> [ACTION ITEM]: Out of the material that follows, write out exactly the lines from the line with "ATOM 13 O O" to the line with "ATOM 21 O O", both ends included, and no others.

> [INFORMATION PROVIDED]:
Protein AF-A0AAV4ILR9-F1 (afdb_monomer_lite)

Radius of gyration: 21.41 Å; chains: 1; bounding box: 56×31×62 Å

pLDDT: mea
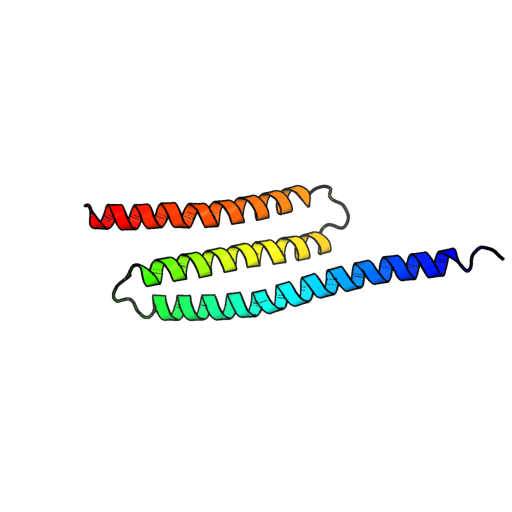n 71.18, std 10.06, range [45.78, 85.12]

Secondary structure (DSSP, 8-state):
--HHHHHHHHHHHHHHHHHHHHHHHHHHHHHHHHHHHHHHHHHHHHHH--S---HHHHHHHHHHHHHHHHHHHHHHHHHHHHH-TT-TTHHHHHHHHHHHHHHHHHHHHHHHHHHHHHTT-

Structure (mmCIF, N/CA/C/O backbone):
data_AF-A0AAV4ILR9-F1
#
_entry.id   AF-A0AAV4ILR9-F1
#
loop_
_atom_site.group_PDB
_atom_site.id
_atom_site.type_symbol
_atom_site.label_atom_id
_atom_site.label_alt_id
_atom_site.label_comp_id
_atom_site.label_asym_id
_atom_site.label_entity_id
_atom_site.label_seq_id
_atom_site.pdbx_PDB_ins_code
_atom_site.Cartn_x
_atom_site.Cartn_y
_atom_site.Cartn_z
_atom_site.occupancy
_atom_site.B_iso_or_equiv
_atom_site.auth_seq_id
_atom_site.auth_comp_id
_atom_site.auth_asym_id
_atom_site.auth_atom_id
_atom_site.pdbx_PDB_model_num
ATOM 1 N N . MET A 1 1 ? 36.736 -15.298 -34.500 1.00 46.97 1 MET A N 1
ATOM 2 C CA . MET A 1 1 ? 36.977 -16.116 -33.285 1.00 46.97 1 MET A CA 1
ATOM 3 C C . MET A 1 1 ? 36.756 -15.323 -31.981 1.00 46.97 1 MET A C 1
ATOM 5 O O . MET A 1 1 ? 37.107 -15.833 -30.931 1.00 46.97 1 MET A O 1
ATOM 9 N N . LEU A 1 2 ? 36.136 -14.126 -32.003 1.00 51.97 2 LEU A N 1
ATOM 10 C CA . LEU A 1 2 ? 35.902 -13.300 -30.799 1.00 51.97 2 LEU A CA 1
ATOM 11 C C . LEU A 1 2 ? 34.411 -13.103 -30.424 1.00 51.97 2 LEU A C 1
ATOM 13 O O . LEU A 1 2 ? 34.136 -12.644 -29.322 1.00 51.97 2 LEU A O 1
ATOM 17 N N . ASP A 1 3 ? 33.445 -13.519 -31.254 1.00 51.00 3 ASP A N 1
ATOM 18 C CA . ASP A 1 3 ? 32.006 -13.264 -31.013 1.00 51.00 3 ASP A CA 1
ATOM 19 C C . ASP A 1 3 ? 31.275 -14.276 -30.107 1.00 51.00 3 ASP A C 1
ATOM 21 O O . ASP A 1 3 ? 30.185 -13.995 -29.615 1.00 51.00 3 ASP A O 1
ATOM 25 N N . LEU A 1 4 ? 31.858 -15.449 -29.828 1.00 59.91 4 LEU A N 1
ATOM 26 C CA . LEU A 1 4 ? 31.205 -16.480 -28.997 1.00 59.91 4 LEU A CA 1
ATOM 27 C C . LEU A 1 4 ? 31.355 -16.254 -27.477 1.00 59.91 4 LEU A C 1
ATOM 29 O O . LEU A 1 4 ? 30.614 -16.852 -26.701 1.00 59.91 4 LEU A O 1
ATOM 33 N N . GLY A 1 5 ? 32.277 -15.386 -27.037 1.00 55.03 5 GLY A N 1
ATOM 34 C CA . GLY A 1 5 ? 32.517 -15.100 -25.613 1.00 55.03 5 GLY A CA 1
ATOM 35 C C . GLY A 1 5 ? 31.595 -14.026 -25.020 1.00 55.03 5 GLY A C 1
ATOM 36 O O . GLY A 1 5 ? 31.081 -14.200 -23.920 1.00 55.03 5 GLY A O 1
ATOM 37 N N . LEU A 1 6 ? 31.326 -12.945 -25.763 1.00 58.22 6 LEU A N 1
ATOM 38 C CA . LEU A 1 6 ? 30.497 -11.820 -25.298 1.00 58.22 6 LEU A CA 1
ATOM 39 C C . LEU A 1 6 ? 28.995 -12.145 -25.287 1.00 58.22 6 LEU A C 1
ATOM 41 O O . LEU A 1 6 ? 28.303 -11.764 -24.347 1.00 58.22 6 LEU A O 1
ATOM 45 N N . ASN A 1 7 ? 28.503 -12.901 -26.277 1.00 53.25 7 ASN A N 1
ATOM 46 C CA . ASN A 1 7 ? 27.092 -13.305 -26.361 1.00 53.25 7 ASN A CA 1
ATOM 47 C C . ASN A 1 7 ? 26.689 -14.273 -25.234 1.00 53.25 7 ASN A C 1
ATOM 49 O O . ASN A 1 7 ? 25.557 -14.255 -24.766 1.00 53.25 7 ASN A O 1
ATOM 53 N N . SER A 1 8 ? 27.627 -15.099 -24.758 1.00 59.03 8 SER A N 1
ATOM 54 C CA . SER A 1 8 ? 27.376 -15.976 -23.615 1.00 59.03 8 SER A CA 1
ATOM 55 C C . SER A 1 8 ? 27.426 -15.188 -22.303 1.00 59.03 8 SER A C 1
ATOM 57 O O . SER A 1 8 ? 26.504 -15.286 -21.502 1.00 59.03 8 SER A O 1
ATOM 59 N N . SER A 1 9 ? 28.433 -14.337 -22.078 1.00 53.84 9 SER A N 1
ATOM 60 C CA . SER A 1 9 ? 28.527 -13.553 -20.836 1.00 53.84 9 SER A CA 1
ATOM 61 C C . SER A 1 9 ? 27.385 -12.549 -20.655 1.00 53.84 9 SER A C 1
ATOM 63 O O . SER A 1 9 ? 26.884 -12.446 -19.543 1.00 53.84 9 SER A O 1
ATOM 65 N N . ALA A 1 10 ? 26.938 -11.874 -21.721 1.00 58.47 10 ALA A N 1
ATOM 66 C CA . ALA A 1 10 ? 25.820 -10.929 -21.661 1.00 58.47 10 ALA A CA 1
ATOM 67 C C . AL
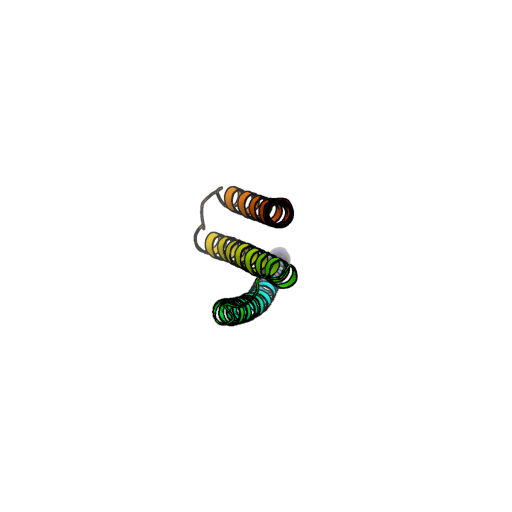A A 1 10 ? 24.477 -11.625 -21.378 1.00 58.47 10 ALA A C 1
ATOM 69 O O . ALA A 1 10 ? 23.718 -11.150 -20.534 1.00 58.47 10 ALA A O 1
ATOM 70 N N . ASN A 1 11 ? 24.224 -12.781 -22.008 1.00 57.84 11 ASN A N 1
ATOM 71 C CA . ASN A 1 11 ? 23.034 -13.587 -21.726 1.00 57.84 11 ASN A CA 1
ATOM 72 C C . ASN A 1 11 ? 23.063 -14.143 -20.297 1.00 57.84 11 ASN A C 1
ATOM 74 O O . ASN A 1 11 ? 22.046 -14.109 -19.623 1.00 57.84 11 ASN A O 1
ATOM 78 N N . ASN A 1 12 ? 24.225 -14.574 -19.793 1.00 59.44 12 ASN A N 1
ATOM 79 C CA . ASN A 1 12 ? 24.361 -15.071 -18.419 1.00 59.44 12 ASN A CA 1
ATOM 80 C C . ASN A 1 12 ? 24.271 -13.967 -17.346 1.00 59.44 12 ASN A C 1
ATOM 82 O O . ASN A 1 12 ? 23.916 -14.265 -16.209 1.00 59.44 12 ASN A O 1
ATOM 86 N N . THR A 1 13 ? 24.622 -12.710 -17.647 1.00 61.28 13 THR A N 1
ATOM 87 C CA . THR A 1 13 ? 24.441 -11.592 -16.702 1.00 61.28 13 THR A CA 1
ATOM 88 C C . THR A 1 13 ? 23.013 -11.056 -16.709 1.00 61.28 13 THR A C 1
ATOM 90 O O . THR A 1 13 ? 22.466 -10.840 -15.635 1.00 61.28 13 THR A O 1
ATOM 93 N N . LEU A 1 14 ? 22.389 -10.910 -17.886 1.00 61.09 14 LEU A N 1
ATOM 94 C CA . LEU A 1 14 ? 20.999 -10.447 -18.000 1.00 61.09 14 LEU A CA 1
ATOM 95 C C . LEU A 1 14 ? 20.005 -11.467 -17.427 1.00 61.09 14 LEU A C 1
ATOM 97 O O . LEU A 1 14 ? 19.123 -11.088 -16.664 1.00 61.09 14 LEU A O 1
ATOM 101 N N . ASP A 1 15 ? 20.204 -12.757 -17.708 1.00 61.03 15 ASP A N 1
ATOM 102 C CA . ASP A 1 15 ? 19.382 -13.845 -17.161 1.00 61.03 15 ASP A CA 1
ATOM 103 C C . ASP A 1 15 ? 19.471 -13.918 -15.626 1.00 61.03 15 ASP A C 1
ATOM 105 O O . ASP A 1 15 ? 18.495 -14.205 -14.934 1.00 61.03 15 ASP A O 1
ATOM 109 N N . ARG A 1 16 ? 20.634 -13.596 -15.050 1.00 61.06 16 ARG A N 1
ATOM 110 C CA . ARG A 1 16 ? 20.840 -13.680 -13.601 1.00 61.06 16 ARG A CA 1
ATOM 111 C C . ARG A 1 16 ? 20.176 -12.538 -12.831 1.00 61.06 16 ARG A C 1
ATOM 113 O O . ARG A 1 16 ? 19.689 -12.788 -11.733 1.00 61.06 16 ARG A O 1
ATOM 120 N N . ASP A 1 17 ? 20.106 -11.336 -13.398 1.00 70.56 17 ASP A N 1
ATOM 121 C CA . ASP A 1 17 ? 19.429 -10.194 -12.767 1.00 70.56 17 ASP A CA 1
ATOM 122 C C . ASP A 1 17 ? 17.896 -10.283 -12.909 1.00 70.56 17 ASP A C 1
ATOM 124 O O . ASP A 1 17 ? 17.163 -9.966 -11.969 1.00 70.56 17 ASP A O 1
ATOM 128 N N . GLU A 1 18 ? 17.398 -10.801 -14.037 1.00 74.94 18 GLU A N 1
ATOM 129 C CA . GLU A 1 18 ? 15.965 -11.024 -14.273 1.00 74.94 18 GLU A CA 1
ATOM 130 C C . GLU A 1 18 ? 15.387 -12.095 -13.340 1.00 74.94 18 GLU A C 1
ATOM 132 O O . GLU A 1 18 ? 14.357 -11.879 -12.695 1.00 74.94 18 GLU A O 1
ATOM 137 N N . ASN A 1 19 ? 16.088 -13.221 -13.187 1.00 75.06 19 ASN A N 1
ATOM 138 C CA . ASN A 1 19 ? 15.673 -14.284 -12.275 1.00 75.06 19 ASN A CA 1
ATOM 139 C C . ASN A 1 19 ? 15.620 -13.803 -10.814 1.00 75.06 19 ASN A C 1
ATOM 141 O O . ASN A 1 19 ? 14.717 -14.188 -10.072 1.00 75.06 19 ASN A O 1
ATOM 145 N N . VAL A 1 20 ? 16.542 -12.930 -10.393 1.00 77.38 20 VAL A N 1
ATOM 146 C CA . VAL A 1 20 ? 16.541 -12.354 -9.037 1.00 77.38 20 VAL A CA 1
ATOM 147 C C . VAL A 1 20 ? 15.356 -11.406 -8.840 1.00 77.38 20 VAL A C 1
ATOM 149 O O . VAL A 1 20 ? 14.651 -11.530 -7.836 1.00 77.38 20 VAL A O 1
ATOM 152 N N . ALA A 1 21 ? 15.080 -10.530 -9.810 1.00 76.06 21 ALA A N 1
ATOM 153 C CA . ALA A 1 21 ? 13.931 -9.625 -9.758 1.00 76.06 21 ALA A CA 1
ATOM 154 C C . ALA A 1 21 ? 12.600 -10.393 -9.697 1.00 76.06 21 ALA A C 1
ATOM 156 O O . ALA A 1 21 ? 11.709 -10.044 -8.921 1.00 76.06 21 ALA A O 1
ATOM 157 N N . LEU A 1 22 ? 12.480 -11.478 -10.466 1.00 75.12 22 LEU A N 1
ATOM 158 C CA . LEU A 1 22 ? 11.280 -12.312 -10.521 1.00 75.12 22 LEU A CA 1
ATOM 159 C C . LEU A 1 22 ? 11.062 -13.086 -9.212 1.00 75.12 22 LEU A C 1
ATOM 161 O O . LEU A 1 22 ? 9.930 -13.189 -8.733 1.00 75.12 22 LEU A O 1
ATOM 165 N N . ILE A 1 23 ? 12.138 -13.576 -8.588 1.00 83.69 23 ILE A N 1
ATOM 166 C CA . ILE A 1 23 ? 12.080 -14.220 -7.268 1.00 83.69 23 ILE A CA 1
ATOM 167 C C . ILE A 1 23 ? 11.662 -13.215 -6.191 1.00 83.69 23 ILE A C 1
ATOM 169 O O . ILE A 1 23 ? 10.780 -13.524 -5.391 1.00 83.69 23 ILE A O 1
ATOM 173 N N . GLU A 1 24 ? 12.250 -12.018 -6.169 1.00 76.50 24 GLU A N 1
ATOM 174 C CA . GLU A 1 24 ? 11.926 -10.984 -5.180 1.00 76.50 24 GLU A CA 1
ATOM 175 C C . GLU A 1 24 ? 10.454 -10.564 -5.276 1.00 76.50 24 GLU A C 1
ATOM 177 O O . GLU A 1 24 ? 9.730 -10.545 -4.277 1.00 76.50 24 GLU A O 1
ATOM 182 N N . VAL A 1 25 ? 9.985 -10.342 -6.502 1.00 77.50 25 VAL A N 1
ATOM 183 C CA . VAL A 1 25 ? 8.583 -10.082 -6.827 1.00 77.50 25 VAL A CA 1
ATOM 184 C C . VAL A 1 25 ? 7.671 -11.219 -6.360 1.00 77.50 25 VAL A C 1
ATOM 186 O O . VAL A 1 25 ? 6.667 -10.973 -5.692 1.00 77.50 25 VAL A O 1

> [RESPONSE TO THE TASK]:
ATOM 13 O O . LEU A 1 2 ? 34.136 -12.644 -29.322 1.00 51.97 2 LEU A O 1
ATOM 17 N N . ASP A 1 3 ? 33.445 -13.519 -31.254 1.00 51.00 3 ASP A N 1
ATOM 18 C CA . ASP A 1 3 ? 32.006 -13.264 -31.013 1.00 51.00 3 ASP A CA 1
ATOM 19 C C . ASP A 1 3 ? 31.275 -14.276 -30.107 1.00 51.00 3 ASP A C 1
ATOM 21 O O . ASP A 1 3 ? 30.185 -13.995 -29.615 1.00 51.00 3 ASP A O 1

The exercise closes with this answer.